Some Came Running: Are there any examples in contemporary cinema of work that contains the particular kind of charge that Death Wish did/does? If not, why do you think that's the case?
Christopher Sorrentino: I would have to think really hard about what transgression means anymore. Maybe not "transgression," because to the extent that Death Wish was a transgressive movie, its sins were interpreted politically. There was a bumper crop of transgression back then, but as long as the work could be interpreted as being consistent with the supercilious or paternalistic centrist liberalism that's often characterized Hollywood's prestigious films that deal with social issues, transgression was kind of OK. All in all, with Death Wish, a perfect set of conditions obtained: not only did it fly in the face of those centrist liberal conceits, but it was a basically shoddy movie, based on a pulp novel, directed by a journeyman, and starring second-rank actors.
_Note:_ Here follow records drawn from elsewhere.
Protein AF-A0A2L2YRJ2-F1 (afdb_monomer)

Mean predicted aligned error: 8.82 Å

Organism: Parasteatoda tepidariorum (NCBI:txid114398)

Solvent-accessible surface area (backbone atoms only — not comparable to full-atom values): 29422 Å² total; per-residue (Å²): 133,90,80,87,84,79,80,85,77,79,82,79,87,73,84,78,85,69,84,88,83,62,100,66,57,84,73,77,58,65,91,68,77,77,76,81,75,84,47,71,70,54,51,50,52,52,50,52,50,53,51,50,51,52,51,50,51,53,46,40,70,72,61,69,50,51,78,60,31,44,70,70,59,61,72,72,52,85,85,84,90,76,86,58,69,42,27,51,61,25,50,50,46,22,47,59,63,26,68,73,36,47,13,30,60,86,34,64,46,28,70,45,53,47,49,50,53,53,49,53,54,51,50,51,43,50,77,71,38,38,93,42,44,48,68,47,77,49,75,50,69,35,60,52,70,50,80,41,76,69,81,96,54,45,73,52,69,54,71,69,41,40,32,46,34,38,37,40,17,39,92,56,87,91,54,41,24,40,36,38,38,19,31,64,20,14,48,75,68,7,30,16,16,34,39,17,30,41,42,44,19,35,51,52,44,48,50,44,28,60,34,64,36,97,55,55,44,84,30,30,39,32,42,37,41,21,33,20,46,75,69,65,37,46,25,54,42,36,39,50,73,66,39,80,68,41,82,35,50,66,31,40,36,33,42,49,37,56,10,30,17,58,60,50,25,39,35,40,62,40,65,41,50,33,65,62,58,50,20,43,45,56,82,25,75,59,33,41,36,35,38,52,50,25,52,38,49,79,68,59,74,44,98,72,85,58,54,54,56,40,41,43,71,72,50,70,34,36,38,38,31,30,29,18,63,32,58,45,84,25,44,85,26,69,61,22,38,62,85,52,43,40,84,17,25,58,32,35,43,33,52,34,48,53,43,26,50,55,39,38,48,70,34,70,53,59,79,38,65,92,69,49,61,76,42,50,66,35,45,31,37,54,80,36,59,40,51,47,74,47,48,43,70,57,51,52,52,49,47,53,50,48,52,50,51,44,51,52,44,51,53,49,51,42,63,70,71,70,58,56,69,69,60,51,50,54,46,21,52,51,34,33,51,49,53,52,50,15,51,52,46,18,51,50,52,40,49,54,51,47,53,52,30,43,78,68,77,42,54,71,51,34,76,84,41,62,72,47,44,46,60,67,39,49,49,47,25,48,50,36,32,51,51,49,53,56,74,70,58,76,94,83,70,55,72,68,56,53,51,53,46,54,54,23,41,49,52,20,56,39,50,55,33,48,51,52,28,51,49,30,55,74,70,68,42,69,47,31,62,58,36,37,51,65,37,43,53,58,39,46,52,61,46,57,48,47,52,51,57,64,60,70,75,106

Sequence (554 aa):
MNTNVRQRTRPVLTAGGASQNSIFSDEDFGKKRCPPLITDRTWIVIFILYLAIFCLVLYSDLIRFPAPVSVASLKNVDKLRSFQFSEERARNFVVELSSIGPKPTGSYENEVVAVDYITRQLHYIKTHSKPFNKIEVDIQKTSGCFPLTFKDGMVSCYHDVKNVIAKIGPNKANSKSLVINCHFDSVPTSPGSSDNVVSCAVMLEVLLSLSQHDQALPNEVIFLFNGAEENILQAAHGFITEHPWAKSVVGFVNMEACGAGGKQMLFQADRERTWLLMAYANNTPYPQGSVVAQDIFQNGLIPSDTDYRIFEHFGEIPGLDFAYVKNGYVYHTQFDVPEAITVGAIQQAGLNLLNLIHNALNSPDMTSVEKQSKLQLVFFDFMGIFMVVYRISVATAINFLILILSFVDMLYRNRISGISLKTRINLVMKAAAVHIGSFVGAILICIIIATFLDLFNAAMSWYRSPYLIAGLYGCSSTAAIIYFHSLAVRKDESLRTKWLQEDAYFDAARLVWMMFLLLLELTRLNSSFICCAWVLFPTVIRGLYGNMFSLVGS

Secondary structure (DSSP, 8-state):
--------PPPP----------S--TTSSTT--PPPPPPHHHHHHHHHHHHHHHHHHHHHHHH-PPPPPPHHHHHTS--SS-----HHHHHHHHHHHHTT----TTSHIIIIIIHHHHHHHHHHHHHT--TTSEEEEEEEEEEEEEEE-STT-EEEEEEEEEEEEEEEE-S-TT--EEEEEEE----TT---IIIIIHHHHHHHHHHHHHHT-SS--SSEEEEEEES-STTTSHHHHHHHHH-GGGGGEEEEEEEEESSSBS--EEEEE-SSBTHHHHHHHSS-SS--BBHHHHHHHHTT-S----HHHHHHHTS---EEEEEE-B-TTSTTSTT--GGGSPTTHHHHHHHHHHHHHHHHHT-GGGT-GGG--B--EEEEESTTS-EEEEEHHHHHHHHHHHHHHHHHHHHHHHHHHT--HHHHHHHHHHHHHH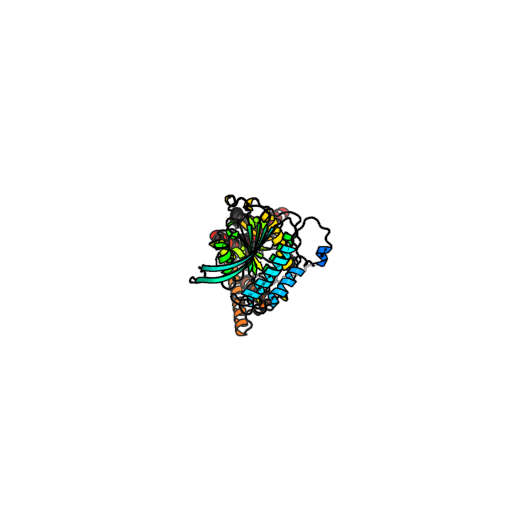HHHHHHHHHHHHHHHHHHHHHTT-TTHHHHSTTHHIIIIIIHHHHHHHHHHHHH--SS--HHHHHHHHHHHHHHHHHHHHHHHHHHHHTT-TTHHHHHHHHHHHIIIIIIIHHHHHHHT-

Foldseek 3Di:
DDDDDDDDDDDDDDDPPDPPPDPDDPVNQPDLDDDDDQDPVNVVVVVVVVVVVVVVLVCLQPPPFPAAADPVNVVPDDDDDDQDFHPVQLLVQLQVLLVLPAFAWPDCSQPPVNLVVLVVLLVVLQVPFDPQKHKDKDKDFFWDWDWDPQDPIDIQTDGRFIKIKMKIFGPDPLFAEEEEEAESHAFPAASCSVFPSLSSSLLSRLSSSQRHGPHTFLGMYMYIHGRHVVVPLGRLLRCCQPNPNNVRYAEYEYEGELAQDGAWEFQAWDQFQCQLVVLLQPPQPQYFYALVSHLCVVVCVDSDDGNLCSCVPVVVHTYIYIYHYPHSVCGNHNNSGSVRHDRSNSVSVNSSVSSSSNSCSPDPCSVCVVPRGGFGWGWGDDSRHGIDIDGVVVVLVLLVVLLVLLVVLVVVVVVSLPDDPVVLVVLLVVLLVLVVVLQVQLVVQLVVLQVVCVVVVNHPVCSVPVVVCCVSRVVRSVVSSVVSVVVVDDDDDDPSVVSSNVSSNLSNQLVVLSVVLVVCVVVVRSNSVVSSVVSRVSSCVCRVVVVVVVVVVD

Radius of gyration: 31.4 Å; Cα contacts (8 Å, |Δi|>4): 910; chains: 1; bounding box: 101×50×109 Å

InterPro domains:
  IPR007484 Peptidase M28 [PF04389] (163-356)
  IPR045175 Peptidase M28 family [PTHR12147] (73-439)
  IPR048024 Endoplasmic reticulum metallopeptidase 1-like, M28 peptidase domain [cd03875] (84-390)
  IPR053974 Endoplasmic reticulum metallopeptidase 1/1-A, TM domain [PF22249] (429-544)

pLDDT: mean 86.5, std 16.33, range [31.03, 98.88]

Structure (mmCIF, N/CA/C/O backbone):
data_AF-A0A2L2YRJ2-F1
#
_entry.id   AF-A0A2L2YRJ2-F1
#
loop_
_atom_site.group_PDB
_atom_site.id
_atom_site.type_symbol
_atom_site.label_atom_id
_atom_site.label_alt_id
_atom_site.label_comp_id
_atom_site.label_asym_id
_atom_site.label_entity_id
_atom_site.label_seq_id
_atom_site.pdbx_PDB_ins_code
_atom_site.Cartn_x
_atom_site.Cartn_y
_atom_site.Cartn_z
_atom_site.occupancy
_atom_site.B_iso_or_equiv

Plus it was funded with real money, and released to big first-run movie houses -- so reviewers had to pay attention to it. If it had been a B movie or a grindhouse kind of feature, it would have vanished without a trace. You could even take it a step further and suggest that if the reviewing establishment had been at all serious about really, truly loathing Death Wish to the bottom of its collective heart, it would have ignored it. But it couldn't. A certain algebra existed. Dave Hickey makes the point that "the raw investment of attention, positive or negative, qualifies certain works of art as 'players' in the discourse. So, even though it may appear to you that nearly everyone hates Jeff Koons's work, the critical point is that people take the time and effort to hate it, publicly and at length, and this investment of attention effectively endows Koons's work with more importance than the work of those artists whose work we like, but not enough to get excited about." I might suggest that there's a sneaky quid pro quo here; that emphatically hating something for grandstanding reasons is a more personally profitable venture for a commentator than reasonably taking the measure of something. Now, I can't really think of a recent movie that's lit a fire under both the reviewers and a mass audience. I think everything's too demographically and technologically atomized nowadays. There is no way you'll ever have to see one of the Saw or Hostel films even if your kid is playing it on the computer across the room. If you're willing to take an example from an industry that still just dumps its product indiscriminately into the marketplace, though, how about Jonathan Littell's The Kindly Ones?